What you need to do
Begin at the line containing "ATOM 93 N N" in the data below and go on through the line containing "ATOM 95 C C", repeating each line exactly; include both ends and no other line.

═══ Stored data ═══

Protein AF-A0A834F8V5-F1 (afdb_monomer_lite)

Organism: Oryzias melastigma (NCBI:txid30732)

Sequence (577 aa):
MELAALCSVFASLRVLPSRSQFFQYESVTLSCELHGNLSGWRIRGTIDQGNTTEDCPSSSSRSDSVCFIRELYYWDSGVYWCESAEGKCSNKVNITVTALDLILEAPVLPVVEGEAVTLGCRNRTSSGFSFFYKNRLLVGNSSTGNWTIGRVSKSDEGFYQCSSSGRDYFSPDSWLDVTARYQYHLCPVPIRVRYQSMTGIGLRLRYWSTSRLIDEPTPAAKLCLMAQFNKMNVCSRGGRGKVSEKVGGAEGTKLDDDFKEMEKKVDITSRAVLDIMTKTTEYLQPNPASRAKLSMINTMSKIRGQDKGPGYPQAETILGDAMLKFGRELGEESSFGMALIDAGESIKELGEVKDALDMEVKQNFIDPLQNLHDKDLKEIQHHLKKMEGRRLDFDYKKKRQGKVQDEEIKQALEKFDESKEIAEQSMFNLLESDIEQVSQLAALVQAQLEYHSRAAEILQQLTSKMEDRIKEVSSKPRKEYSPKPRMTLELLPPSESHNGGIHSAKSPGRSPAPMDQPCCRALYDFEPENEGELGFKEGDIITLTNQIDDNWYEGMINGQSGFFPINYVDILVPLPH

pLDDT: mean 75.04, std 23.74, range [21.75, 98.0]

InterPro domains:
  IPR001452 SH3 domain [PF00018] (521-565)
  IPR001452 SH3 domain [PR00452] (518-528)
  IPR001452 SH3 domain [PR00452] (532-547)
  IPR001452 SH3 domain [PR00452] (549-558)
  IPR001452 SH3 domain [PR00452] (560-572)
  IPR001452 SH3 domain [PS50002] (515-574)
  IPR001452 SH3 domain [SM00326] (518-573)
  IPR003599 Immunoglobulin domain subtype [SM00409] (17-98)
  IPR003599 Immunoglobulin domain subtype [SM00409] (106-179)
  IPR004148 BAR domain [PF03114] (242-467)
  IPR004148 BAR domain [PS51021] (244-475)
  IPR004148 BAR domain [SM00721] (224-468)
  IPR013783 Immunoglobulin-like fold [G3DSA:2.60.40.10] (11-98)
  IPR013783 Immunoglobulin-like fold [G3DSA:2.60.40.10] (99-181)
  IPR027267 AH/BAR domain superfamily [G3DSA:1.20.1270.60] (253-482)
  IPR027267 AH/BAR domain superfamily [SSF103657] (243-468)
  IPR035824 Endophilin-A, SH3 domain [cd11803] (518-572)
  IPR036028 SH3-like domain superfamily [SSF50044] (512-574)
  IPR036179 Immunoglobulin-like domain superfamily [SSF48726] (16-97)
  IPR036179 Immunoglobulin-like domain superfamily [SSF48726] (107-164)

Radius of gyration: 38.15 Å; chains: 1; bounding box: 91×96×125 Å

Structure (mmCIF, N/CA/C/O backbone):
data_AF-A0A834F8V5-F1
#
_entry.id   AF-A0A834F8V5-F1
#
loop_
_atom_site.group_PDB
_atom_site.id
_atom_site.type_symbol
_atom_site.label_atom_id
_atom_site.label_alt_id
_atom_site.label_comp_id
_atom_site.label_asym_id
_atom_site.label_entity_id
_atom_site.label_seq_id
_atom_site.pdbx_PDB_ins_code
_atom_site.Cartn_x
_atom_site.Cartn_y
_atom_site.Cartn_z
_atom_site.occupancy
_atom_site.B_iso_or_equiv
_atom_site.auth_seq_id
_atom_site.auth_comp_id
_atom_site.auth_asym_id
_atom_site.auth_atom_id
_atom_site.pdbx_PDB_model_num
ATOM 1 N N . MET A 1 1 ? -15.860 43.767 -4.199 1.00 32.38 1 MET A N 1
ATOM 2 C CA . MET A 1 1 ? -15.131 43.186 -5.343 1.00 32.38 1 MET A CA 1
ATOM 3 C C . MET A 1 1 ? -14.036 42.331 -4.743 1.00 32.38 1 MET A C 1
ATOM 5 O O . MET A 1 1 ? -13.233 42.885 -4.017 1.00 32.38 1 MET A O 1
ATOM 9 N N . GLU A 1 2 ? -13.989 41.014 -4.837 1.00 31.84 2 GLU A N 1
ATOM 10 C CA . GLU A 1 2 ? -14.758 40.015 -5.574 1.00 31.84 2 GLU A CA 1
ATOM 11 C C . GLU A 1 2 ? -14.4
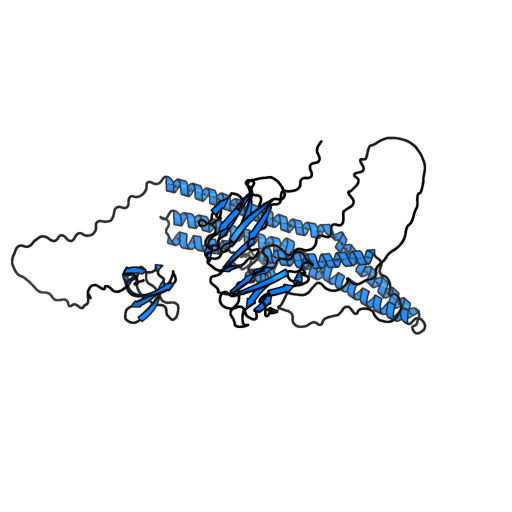95 38.714 -4.788 1.00 31.84 2 GLU A C 1
ATOM 13 O O . GLU A 1 2 ? -13.341 38.345 -4.593 1.00 31.84 2 GLU A O 1
ATOM 18 N N . LEU A 1 3 ? -15.527 38.078 -4.233 1.00 29.30 3 LEU A N 1
ATOM 19 C CA . LEU A 1 3 ? -15.420 36.725 -3.678 1.00 29.30 3 LEU A CA 1
ATOM 20 C C . LEU A 1 3 ? -16.058 35.799 -4.708 1.00 29.30 3 LEU A C 1
ATOM 22 O O . LEU A 1 3 ? -17.220 35.421 -4.581 1.00 29.30 3 LEU A O 1
ATOM 26 N N . ALA A 1 4 ? -15.309 35.486 -5.762 1.00 32.06 4 ALA A N 1
ATOM 27 C CA . ALA A 1 4 ? -15.610 34.314 -6.562 1.00 32.06 4 ALA A CA 1
ATOM 28 C C . ALA A 1 4 ? -15.149 33.102 -5.747 1.00 32.06 4 ALA A C 1
ATOM 30 O O . ALA A 1 4 ? -13.960 32.921 -5.486 1.00 32.06 4 ALA A O 1
ATOM 31 N N . ALA A 1 5 ? -16.114 32.312 -5.282 1.00 36.25 5 ALA A N 1
ATOM 32 C CA . ALA A 1 5 ? -15.860 30.984 -4.760 1.00 36.25 5 ALA A CA 1
ATOM 33 C C . ALA A 1 5 ? -15.012 30.217 -5.785 1.00 36.25 5 ALA A C 1
ATOM 35 O O . ALA A 1 5 ? -15.417 30.075 -6.938 1.00 36.25 5 ALA A O 1
ATOM 36 N N . LEU A 1 6 ? -13.838 29.734 -5.372 1.00 35.34 6 LEU A N 1
ATOM 37 C CA . LEU A 1 6 ? -13.063 28.756 -6.129 1.00 35.34 6 LEU A CA 1
ATOM 38 C C . LEU A 1 6 ? -13.866 27.446 -6.160 1.00 35.34 6 LEU A C 1
ATOM 40 O O . LEU A 1 6 ? -13.610 26.525 -5.389 1.00 35.34 6 LEU A O 1
ATOM 44 N N . CYS A 1 7 ? -14.875 27.365 -7.029 1.00 33.31 7 CYS A N 1
ATOM 45 C CA . CYS A 1 7 ? -15.331 26.080 -7.538 1.00 33.31 7 CYS A CA 1
ATOM 46 C C . CYS A 1 7 ? -14.151 25.505 -8.318 1.00 33.31 7 CYS A C 1
ATOM 48 O O . CYS A 1 7 ? -13.837 25.970 -9.413 1.00 33.31 7 CYS A O 1
ATOM 50 N N . SER A 1 8 ? -13.458 24.535 -7.722 1.00 44.19 8 SER A N 1
ATOM 51 C CA . SER A 1 8 ? -12.522 23.690 -8.455 1.00 44.19 8 SER A CA 1
ATOM 52 C C . SER A 1 8 ? -13.267 23.113 -9.659 1.00 44.19 8 SER A C 1
ATOM 54 O O . SER A 1 8 ? -14.302 22.470 -9.496 1.00 44.19 8 SER A O 1
ATOM 56 N N . VAL A 1 9 ? -12.789 23.404 -10.867 1.00 52.53 9 VAL A N 1
ATOM 57 C CA . VAL A 1 9 ? -13.347 22.844 -12.101 1.00 52.53 9 VAL A CA 1
ATOM 58 C C . VAL A 1 9 ? -13.061 21.344 -12.083 1.00 52.53 9 VAL A C 1
ATOM 60 O O . VAL A 1 9 ? -11.904 20.938 -12.179 1.00 52.53 9 VAL A O 1
ATOM 63 N N . PHE A 1 10 ? -14.104 20.529 -11.933 1.00 63.25 10 PHE A N 1
ATOM 64 C CA . PHE A 1 10 ? -14.020 19.074 -12.040 1.00 63.25 10 PHE A CA 1
ATOM 65 C C . PHE A 1 10 ? -14.535 18.641 -13.417 1.00 63.25 10 PHE A C 1
ATOM 67 O O . PHE A 1 10 ? -15.634 19.027 -13.825 1.00 63.25 10 PHE A O 1
ATOM 74 N N . ALA A 1 11 ? -13.733 17.850 -14.131 1.00 72.25 11 ALA A N 1
ATOM 75 C CA . ALA A 1 11 ? -14.174 17.102 -15.303 1.00 72.25 11 ALA A CA 1
ATOM 76 C C . ALA A 1 11 ? -14.479 15.658 -14.896 1.00 72.25 11 ALA A C 1
ATOM 78 O O . ALA A 1 11 ? -13.801 15.105 -14.027 1.00 72.25 11 ALA A O 1
ATOM 79 N N . SER A 1 12 ? -15.478 15.055 -15.537 1.00 82.38 12 SER A N 1
ATOM 80 C CA . SER A 1 12 ? -15.845 13.649 -15.367 1.00 82.38 12 SER A CA 1
ATOM 81 C C . SER A 1 12 ? -15.786 12.930 -16.712 1.00 82.38 12 SER A C 1
ATOM 83 O O . SER A 1 12 ? -16.258 13.462 -17.719 1.00 82.38 12 SER A O 1
ATOM 85 N N . LEU A 1 13 ? -15.209 11.730 -16.748 1.00 86.44 13 LEU A N 1
ATOM 86 C CA . LEU A 1 13 ? -15.217 10.880 -17.933 1.00 86.44 13 LEU A CA 1
ATOM 87 C C . LEU A 1 13 ? -16.536 10.106 -18.000 1.00 86.44 13 LEU A C 1
ATOM 89 O O . LEU A 1 13 ? -16.882 9.356 -17.086 1.00 86.44 13 LEU A O 1
ATOM 93 N N . ARG A 1 14 ? -17.237 10.240 -19.124 1.00 88.12 14 ARG A N 1
ATOM 94 C CA . ARG A 1 14 ? -18.457 9.501 -19.438 1.00 88.12 14 ARG A CA 1
ATOM 95 C C . ARG A 1 14 ? -18.193 8.452 -20.512 1.00 88.12 14 ARG A C 1
ATOM 97 O O . ARG A 1 14 ? -17.535 8.737 -21.509 1.00 88.12 14 ARG A O 1
ATOM 104 N N . VAL A 1 15 ? -18.758 7.261 -20.313 1.00 90.31 15 VAL A N 1
ATOM 105 C CA . VAL A 1 15 ? -18.667 6.115 -21.230 1.00 90.31 15 VAL A CA 1
ATOM 106 C C . VAL A 1 15 ? -20.057 5.743 -21.728 1.00 90.31 15 VAL A C 1
ATOM 108 O O . VAL A 1 15 ? -21.004 5.647 -20.942 1.00 90.31 15 VAL A O 1
ATOM 111 N N . LEU A 1 16 ? -20.182 5.555 -23.040 1.00 90.31 16 LEU A N 1
ATOM 112 C CA . LEU A 1 16 ? -21.414 5.168 -23.711 1.00 90.31 16 LEU A CA 1
ATOM 113 C C . LEU A 1 16 ? -21.195 3.940 -24.605 1.00 90.31 16 LEU A C 1
ATOM 115 O O . LEU A 1 16 ? -20.378 4.020 -25.525 1.00 90.31 16 LEU A O 1
ATOM 119 N N . PRO A 1 17 ? -21.974 2.855 -24.418 1.00 90.25 17 PRO A N 1
ATOM 120 C CA . PRO A 1 17 ? -22.916 2.596 -23.315 1.00 90.25 17 PRO A CA 1
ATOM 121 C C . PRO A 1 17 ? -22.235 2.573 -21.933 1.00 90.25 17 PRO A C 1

═══

Task answer
ATOM 93 N N . ARG A 1 14 ? -17.237 10.240 -19.124 1.00 88.12 14 ARG A N 1
ATOM 94 C CA . ARG A 1 14 ? -18.457 9.501 -19.438 1.00 88.12 14 ARG A CA 1
ATOM 95 C C . ARG A 1 14 ? -18.193 8.452 -20.512 1.00 88.12 14 ARG A C 1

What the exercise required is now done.